The US Presidential Race drama continues .......


----------



## indie (Sep 7, 2013)

Is there even a slight chance left that she won't win?


----------



## Camel923 (Aug 13, 2014)

Let's see, a year for the first investigation with 33,000 emails and less than a week for 265,000? Sounds right to the sheepole. An honest man in Washington stands out like a whore in Church. Have you seen either lately?


----------



## 6811 (Jan 2, 2013)

And you all didn't seriously think that the FBI will actually do her in right? The system is corrupt and they will all look out for each other. What this country needs is a reset. Drain the swamp as trump would say. Get rid of the dead weight in Washington and while we are at it, let's change DC back to the way it is supposed to be. DC means District of Columbia, not District of Corruption.


----------



## Smitty901 (Nov 16, 2012)

Did you expect anything different. The hard drive has been cleaned up all is good.


----------



## stowlin (Apr 25, 2016)

Oddcaliber said:


> This is a joke right!


I wish; not an onion site; look at the glee on cnn.com's home page


----------



## stowlin (Apr 25, 2016)

Makes me wonder if it wasn't a wag on the puppy to prevent a wiki story from gaining traction.


----------



## 6811 (Jan 2, 2013)

Targetshooter said:


> What's this country coming to ? We are in deep :vs_poop: now if she gets elected . we all need to be ready " clean , oil , lock & load " .
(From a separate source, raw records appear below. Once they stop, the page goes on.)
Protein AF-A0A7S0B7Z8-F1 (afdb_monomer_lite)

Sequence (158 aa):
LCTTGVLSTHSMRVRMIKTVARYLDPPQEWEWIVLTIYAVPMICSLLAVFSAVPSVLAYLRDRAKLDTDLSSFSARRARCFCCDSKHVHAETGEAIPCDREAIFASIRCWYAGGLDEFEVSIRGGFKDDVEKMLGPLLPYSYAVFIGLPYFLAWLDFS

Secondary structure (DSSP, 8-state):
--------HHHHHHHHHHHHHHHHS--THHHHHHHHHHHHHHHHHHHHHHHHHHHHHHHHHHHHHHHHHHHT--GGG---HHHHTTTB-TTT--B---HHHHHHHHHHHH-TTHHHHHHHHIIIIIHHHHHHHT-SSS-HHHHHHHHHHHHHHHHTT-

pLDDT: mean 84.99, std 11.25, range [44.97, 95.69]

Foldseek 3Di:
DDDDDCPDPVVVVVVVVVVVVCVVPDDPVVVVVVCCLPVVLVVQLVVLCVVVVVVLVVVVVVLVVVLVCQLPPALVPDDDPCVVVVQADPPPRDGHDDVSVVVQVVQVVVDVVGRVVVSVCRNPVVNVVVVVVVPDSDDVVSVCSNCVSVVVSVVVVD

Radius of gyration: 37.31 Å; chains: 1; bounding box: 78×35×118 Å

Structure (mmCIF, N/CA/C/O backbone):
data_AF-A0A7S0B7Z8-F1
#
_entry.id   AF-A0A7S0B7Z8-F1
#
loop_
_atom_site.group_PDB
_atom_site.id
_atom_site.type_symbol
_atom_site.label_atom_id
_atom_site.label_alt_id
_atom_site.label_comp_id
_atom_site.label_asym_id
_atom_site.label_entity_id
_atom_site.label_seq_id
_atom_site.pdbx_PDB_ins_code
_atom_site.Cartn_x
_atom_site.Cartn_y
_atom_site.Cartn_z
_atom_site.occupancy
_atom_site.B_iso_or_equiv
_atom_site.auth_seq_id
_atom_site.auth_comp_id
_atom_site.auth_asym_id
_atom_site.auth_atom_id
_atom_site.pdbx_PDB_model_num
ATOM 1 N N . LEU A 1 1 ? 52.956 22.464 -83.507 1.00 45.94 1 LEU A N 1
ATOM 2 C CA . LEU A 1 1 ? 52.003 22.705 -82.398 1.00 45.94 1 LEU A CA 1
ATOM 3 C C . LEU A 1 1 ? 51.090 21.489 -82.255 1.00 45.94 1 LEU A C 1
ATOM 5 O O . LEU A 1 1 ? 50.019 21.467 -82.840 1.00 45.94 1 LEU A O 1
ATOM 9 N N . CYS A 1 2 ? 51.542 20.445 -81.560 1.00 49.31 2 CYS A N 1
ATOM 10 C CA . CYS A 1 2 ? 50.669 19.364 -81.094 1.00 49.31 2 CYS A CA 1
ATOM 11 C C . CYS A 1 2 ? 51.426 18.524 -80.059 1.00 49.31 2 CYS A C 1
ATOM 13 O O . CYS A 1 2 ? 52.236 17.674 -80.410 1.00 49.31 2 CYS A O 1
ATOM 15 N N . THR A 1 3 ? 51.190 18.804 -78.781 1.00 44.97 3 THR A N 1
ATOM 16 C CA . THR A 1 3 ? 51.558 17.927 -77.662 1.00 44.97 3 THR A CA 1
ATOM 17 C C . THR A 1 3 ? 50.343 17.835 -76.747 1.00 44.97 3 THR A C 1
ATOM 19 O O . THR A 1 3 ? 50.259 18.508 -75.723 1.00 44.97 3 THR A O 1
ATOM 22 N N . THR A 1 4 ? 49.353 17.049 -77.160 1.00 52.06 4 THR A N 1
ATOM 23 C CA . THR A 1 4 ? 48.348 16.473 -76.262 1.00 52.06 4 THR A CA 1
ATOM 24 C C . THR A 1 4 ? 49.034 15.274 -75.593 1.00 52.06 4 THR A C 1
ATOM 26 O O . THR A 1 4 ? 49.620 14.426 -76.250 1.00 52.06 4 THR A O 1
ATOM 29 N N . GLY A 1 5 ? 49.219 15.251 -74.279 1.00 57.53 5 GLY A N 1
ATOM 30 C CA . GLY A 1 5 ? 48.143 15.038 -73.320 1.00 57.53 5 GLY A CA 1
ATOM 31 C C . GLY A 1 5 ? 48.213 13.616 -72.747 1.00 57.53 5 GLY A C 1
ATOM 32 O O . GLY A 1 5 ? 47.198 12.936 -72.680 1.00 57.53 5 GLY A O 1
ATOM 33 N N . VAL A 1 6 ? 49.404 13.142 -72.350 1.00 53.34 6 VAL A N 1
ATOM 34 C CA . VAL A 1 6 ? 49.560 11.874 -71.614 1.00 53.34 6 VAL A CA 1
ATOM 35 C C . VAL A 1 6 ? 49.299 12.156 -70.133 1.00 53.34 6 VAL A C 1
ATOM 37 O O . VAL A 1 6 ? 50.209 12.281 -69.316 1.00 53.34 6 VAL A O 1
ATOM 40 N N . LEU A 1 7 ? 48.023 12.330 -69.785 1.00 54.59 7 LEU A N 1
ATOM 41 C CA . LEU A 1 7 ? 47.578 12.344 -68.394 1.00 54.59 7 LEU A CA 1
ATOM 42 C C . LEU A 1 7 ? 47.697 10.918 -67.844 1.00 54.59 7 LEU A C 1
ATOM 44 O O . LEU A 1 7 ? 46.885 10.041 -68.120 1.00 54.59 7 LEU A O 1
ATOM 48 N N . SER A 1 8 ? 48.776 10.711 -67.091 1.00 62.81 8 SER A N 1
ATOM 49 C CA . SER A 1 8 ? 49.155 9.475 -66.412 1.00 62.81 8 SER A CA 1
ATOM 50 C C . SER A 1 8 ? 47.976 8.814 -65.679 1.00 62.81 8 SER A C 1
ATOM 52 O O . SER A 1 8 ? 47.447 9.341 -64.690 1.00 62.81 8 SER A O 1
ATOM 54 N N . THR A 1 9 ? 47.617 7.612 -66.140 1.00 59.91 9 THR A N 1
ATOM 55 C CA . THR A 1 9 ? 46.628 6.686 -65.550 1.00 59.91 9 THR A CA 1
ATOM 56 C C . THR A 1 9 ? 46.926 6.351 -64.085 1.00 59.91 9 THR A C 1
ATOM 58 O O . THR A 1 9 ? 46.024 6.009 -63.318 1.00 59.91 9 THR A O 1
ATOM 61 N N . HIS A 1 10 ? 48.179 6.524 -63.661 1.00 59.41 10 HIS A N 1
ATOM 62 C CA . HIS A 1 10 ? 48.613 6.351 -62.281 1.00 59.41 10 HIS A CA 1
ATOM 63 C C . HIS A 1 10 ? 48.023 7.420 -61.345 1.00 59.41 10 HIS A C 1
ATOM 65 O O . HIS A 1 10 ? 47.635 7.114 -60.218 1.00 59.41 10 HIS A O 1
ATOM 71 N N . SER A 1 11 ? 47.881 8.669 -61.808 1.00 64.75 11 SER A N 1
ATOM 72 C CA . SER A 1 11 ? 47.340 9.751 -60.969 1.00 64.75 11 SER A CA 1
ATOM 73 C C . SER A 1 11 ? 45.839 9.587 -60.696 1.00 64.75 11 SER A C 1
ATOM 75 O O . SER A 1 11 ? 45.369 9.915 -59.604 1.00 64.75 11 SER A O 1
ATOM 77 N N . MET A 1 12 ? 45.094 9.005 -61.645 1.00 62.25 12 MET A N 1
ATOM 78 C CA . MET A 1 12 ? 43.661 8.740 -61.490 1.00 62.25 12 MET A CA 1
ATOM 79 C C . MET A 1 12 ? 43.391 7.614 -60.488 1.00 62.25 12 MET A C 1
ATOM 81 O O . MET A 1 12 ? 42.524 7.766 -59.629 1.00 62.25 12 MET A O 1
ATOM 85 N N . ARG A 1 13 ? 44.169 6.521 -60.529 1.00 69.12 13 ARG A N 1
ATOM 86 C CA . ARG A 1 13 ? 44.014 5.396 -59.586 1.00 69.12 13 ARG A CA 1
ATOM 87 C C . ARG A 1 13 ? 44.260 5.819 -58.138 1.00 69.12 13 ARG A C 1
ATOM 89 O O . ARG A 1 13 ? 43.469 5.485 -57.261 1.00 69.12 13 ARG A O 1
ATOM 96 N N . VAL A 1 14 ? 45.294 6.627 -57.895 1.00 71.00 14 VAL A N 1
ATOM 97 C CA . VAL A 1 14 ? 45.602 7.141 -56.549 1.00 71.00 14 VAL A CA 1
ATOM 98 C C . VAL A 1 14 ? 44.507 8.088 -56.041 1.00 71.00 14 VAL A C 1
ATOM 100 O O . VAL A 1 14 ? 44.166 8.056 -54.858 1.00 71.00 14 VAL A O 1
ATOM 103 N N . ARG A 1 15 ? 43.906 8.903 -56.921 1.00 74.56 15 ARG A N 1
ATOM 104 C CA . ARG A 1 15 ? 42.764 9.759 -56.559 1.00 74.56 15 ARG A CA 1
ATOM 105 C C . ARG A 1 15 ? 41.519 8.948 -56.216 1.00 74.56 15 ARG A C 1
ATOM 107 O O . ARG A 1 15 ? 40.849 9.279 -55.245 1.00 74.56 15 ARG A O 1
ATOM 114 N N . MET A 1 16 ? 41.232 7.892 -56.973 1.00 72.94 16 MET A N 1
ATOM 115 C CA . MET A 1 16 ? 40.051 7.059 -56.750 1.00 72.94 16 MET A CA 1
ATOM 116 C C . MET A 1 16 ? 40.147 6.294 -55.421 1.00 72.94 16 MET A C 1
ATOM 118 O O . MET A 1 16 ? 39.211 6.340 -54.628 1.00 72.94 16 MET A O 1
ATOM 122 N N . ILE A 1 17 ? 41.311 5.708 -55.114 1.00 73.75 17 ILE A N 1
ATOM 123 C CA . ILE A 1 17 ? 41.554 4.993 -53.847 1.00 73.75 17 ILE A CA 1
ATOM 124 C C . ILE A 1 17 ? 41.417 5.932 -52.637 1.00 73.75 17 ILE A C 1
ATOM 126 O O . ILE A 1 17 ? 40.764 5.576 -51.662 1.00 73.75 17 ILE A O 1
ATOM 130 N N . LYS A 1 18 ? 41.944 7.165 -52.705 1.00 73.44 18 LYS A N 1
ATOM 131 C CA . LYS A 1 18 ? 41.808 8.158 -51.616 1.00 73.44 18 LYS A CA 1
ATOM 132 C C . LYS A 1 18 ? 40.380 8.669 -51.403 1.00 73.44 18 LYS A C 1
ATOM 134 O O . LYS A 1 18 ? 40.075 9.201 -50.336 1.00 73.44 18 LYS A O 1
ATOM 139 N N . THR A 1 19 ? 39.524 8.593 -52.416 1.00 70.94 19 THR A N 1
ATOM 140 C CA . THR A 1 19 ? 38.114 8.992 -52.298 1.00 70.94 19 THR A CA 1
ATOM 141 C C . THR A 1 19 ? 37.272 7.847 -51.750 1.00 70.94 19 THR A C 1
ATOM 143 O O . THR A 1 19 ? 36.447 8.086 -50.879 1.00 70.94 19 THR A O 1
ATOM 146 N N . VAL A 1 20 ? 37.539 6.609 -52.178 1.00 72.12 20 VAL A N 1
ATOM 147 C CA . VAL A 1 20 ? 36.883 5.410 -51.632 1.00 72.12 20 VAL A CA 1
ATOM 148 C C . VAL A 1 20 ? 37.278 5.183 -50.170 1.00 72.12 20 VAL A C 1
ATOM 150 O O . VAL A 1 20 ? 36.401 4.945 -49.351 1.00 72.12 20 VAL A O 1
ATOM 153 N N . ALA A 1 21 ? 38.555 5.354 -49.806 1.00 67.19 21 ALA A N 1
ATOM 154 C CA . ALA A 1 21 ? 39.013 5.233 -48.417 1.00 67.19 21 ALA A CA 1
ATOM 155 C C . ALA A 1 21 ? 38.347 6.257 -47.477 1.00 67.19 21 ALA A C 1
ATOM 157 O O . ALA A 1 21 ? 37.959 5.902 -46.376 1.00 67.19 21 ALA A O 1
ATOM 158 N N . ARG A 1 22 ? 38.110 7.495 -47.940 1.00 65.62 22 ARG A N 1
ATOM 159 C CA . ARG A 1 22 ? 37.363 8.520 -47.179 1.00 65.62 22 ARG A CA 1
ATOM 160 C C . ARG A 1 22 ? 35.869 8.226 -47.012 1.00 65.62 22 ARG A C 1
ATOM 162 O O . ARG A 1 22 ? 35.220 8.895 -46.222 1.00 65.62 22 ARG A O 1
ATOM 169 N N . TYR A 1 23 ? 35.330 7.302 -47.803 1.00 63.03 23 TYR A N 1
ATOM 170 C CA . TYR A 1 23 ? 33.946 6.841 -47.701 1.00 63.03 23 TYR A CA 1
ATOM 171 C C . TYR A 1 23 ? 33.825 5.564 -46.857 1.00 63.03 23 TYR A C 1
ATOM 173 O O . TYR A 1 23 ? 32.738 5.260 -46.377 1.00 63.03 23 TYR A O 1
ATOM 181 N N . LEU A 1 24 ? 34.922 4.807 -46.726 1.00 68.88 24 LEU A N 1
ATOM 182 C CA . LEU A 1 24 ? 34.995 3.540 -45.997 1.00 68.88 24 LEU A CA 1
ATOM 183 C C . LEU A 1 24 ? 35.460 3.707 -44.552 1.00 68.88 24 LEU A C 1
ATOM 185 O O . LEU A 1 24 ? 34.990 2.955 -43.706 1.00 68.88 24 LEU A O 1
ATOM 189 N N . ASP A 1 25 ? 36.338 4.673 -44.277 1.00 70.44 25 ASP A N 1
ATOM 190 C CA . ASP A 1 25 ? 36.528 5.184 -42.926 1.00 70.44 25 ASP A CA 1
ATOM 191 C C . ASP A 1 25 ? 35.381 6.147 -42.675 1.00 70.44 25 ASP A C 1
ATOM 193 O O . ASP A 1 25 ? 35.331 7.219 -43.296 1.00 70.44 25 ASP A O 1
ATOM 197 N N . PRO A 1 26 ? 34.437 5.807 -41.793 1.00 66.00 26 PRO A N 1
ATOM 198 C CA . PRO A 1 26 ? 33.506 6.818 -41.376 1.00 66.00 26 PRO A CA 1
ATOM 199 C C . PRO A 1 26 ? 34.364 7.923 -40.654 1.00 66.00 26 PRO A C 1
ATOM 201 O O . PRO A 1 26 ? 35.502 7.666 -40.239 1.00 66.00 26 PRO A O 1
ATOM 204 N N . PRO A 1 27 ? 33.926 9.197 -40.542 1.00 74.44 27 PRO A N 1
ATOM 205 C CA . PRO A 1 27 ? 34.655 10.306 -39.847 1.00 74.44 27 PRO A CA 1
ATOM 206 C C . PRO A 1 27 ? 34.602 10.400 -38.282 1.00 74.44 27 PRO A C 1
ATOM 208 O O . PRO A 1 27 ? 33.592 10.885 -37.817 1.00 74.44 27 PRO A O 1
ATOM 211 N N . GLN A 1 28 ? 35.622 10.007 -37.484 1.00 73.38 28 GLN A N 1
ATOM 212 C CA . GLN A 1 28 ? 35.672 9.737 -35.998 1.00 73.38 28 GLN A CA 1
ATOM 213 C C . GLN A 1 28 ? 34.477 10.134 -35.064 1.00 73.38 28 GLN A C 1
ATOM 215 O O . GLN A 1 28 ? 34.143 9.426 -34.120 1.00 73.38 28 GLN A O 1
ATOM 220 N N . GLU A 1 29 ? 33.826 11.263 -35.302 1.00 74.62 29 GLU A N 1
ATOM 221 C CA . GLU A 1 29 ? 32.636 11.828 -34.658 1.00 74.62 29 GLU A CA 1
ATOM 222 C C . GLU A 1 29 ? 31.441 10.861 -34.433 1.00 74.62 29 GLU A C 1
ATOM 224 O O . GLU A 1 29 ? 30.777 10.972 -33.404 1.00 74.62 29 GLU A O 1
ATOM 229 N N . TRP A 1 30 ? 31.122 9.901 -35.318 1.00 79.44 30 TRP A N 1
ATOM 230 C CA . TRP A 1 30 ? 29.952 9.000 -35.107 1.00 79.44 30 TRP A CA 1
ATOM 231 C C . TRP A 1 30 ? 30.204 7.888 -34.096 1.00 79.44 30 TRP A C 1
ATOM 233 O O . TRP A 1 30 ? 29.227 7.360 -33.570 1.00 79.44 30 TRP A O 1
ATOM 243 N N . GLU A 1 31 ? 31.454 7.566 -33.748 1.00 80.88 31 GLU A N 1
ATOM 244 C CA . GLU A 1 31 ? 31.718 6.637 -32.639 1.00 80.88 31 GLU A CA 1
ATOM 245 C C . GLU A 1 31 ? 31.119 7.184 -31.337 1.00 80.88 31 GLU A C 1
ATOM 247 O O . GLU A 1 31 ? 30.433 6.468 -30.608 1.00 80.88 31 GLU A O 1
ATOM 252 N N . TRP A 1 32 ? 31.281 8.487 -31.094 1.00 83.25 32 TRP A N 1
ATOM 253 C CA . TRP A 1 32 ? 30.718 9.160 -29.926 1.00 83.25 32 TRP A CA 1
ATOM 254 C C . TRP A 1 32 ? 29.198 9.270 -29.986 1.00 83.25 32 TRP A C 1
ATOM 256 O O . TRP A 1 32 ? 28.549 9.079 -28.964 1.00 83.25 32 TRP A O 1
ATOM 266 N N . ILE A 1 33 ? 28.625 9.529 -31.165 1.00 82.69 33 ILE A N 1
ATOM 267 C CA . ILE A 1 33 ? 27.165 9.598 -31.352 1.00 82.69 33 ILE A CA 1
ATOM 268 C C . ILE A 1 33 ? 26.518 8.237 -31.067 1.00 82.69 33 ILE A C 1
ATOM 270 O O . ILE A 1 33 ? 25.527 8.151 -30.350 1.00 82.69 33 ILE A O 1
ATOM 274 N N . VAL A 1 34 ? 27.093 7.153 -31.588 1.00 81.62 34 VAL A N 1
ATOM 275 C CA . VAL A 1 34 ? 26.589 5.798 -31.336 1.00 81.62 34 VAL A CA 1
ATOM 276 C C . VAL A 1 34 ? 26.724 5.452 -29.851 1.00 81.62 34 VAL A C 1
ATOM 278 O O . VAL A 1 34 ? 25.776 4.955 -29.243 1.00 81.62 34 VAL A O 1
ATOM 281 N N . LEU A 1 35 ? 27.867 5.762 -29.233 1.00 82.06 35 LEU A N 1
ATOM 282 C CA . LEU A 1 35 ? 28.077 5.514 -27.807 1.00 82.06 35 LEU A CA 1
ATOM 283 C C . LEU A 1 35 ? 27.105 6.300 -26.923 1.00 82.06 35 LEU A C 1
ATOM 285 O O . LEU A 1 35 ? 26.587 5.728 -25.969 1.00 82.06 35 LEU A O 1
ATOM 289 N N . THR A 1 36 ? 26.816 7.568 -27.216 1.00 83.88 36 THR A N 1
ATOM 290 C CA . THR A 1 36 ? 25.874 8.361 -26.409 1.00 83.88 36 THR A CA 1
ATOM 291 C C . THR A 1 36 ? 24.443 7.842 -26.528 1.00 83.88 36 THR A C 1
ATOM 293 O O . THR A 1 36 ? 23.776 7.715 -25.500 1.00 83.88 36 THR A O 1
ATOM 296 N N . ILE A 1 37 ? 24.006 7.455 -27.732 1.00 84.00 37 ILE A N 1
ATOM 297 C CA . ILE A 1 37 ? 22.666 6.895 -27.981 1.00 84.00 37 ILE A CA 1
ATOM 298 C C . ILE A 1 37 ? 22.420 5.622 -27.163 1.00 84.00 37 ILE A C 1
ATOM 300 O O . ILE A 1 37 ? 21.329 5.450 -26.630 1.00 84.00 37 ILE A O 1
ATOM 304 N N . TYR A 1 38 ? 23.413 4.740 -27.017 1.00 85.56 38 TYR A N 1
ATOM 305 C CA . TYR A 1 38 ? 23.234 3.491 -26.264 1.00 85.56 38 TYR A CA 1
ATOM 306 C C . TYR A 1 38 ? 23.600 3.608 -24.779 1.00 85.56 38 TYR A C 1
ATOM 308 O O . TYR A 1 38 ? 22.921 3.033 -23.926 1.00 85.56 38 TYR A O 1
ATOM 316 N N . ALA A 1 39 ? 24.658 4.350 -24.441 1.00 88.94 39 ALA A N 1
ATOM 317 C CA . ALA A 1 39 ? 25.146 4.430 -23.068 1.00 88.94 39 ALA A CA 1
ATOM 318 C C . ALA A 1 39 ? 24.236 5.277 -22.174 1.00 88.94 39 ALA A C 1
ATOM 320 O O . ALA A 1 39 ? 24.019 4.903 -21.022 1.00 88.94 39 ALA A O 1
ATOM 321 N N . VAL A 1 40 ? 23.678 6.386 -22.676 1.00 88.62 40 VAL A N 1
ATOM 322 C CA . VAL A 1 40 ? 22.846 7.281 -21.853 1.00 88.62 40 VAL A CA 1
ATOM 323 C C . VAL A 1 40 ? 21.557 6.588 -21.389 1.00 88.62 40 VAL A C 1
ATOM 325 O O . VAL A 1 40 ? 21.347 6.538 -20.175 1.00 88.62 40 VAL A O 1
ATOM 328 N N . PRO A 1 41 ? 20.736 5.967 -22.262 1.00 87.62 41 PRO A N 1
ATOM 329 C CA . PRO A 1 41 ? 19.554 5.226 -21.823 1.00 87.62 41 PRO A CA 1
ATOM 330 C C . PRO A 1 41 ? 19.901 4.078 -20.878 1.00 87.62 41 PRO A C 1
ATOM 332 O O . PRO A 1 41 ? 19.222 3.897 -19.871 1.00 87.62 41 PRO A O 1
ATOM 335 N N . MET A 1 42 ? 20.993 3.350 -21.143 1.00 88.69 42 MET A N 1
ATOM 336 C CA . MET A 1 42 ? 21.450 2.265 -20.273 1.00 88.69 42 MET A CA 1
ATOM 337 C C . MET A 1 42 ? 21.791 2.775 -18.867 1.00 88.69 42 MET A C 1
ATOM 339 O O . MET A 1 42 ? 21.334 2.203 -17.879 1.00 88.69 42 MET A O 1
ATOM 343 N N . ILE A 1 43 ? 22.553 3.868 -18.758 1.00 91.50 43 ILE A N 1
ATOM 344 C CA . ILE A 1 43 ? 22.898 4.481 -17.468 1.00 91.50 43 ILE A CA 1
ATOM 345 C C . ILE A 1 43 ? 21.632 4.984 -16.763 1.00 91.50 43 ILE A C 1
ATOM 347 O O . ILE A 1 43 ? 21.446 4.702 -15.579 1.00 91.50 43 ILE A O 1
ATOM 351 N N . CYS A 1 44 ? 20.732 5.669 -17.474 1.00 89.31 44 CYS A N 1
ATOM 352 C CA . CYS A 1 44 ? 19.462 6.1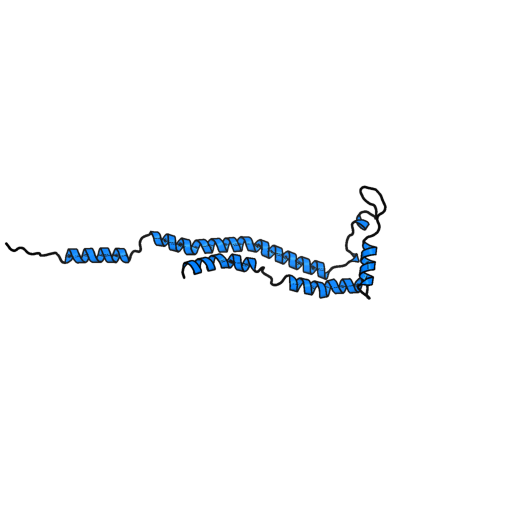40 -16.917 1.00 89.31 44 CYS A CA 1
ATOM 353 C C . CYS A 1 44 ? 18.602 4.987 -16.382 1.00 89.31 44 CYS A C 1
ATOM 355 O O . CYS A 1 44 ? 18.090 5.080 -15.267 1.00 89.31 44 CYS A O 1
ATOM 357 N N . SER A 1 45 ? 18.488 3.882 -17.122 1.00 87.81 45 SER A N 1
ATOM 358 C CA . SER A 1 45 ? 17.747 2.698 -16.682 1.00 87.81 45 SER A CA 1
ATOM 359 C C . SER A 1 45 ? 18.409 2.015 -15.486 1.00 87.81 45 SER A C 1
ATOM 361 O O . SER A 1 45 ? 17.706 1.607 -14.566 1.00 87.81 45 SER A O 1
ATOM 363 N N . LEU A 1 46 ? 19.744 1.945 -15.428 1.00 89.88 46 LEU A N 1
ATOM 364 C CA . LEU A 1 46 ? 20.453 1.411 -14.259 1.00 89.88 46 LEU A CA 1
ATOM 365 C C . LEU A 1 46 ? 20.219 2.267 -13.007 1.00 89.88 46 LEU A C 1
ATOM 367 O O . LEU A 1 46 ? 19.955 1.718 -11.939 1.00 89.88 46 LEU A O 1
ATOM 371 N N . LEU A 1 47 ? 20.253 3.597 -13.132 1.00 90.69 47 LEU A N 1
ATOM 372 C CA . LEU A 1 47 ? 19.945 4.517 -12.031 1.00 90.69 47 LEU A CA 1
ATOM 373 C C . LEU A 1 47 ? 18.476 4.415 -11.594 1.00 90.69 47 LEU A C 1
ATOM 375 O O . LEU A 1 47 ? 18.182 4.398 -10.395 1.00 90.69 47 LEU A O 1
ATOM 379 N N . ALA A 1 48 ? 17.552 4.300 -12.551 1.00 88.88 48 ALA A N 1
ATOM 380 C CA . ALA A 1 48 ? 16.135 4.083 -12.278 1.00 88.88 48 ALA A CA 1
ATOM 381 C C . ALA A 1 48 ? 15.905 2.762 -11.527 1.00 88.88 48 ALA A C 1
ATOM 383 O O . ALA A 1 48 ? 15.211 2.749 -10.516 1.00 88.88 48 ALA A O 1
ATOM 384 N N . VAL A 1 49 ? 16.537 1.663 -11.950 1.00 88.75 49 VAL A N 1
ATOM 385 C CA . VAL A 1 49 ? 16.450 0.373 -11.247 1.00 88.75 49 VAL A CA 1
ATOM 386 C C . VAL A 1 49 ? 17.071 0.469 -9.855 1.00 88.75 49 VAL A C 1
ATOM 388 O O . VAL A 1 49 ? 16.446 0.059 -8.880 1.00 88.75 49 VAL A O 1
ATOM 391 N N . PHE A 1 50 ? 18.267 1.048 -9.733 1.00 92.06 50 PHE A N 1
ATOM 392 C CA . PHE A 1 50 ? 18.963 1.162 -8.452 1.00 92.06 50 PHE A CA 1
ATOM 393 C C . PHE A 1 50 ? 18.159 1.967 -7.422 1.00 92.06 50 PHE A C 1
ATOM 395 O O . PHE A 1 50 ? 18.072 1.570 -6.263 1.00 92.06 50 PHE A O 1
ATOM 402 N N . SER A 1 51 ? 17.527 3.064 -7.849 1.00 88.19 51 SER A N 1
ATOM 403 C CA . SER A 1 51 ? 16.638 3.865 -6.997 1.00 88.19 51 SER A CA 1
ATOM 404 C C . SER A 1 51 ? 15.292 3.187 -6.719 1.00 88.19 51 SER A C 1
ATOM 406 O O . SER A 1 51 ? 14.757 3.323 -5.621 1.00 88.19 51 SER A O 1
ATOM 408 N N . ALA A 1 52 ? 14.756 2.418 -7.669 1.00 88.12 52 ALA A N 1
ATOM 409 C CA . ALA A 1 52 ? 13.478 1.730 -7.525 1.00 88.12 52 ALA A CA 1
ATOM 410 C C . ALA A 1 52 ? 13.529 0.544 -6.557 1.00 88.12 52 ALA A C 1
ATOM 412 O O . ALA A 1 52 ? 12.594 0.349 -5.782 1.00 88.12 52 ALA A O 1
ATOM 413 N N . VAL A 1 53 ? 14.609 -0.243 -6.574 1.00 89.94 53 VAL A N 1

I just hope we don't have to, but if we do I hope the patriots actually go out and do what needs to be done.


----------



## Robie (Jun 2, 2016)

6811 said:


> I just hope we don't have to, but if we do I hope the patriots actually go out and do what needs to be done.


I might be all wet, but something tells me...blm riots and looting...any future homeland, muslim-caused mass deaths...will be dealt with a different way...and not by the police or FBI.


----------



## Chipper (Dec 22, 2012)

Bet the gun shops will be packed Monday morning.


----------



## 6811 (Jan 2, 2013)

Robie said:


> I might be all wet, but something tells me...blm riots and looting...any future homeland, muslim-caused mass deaths...will be dealt with a different way...and not by the police or FBI.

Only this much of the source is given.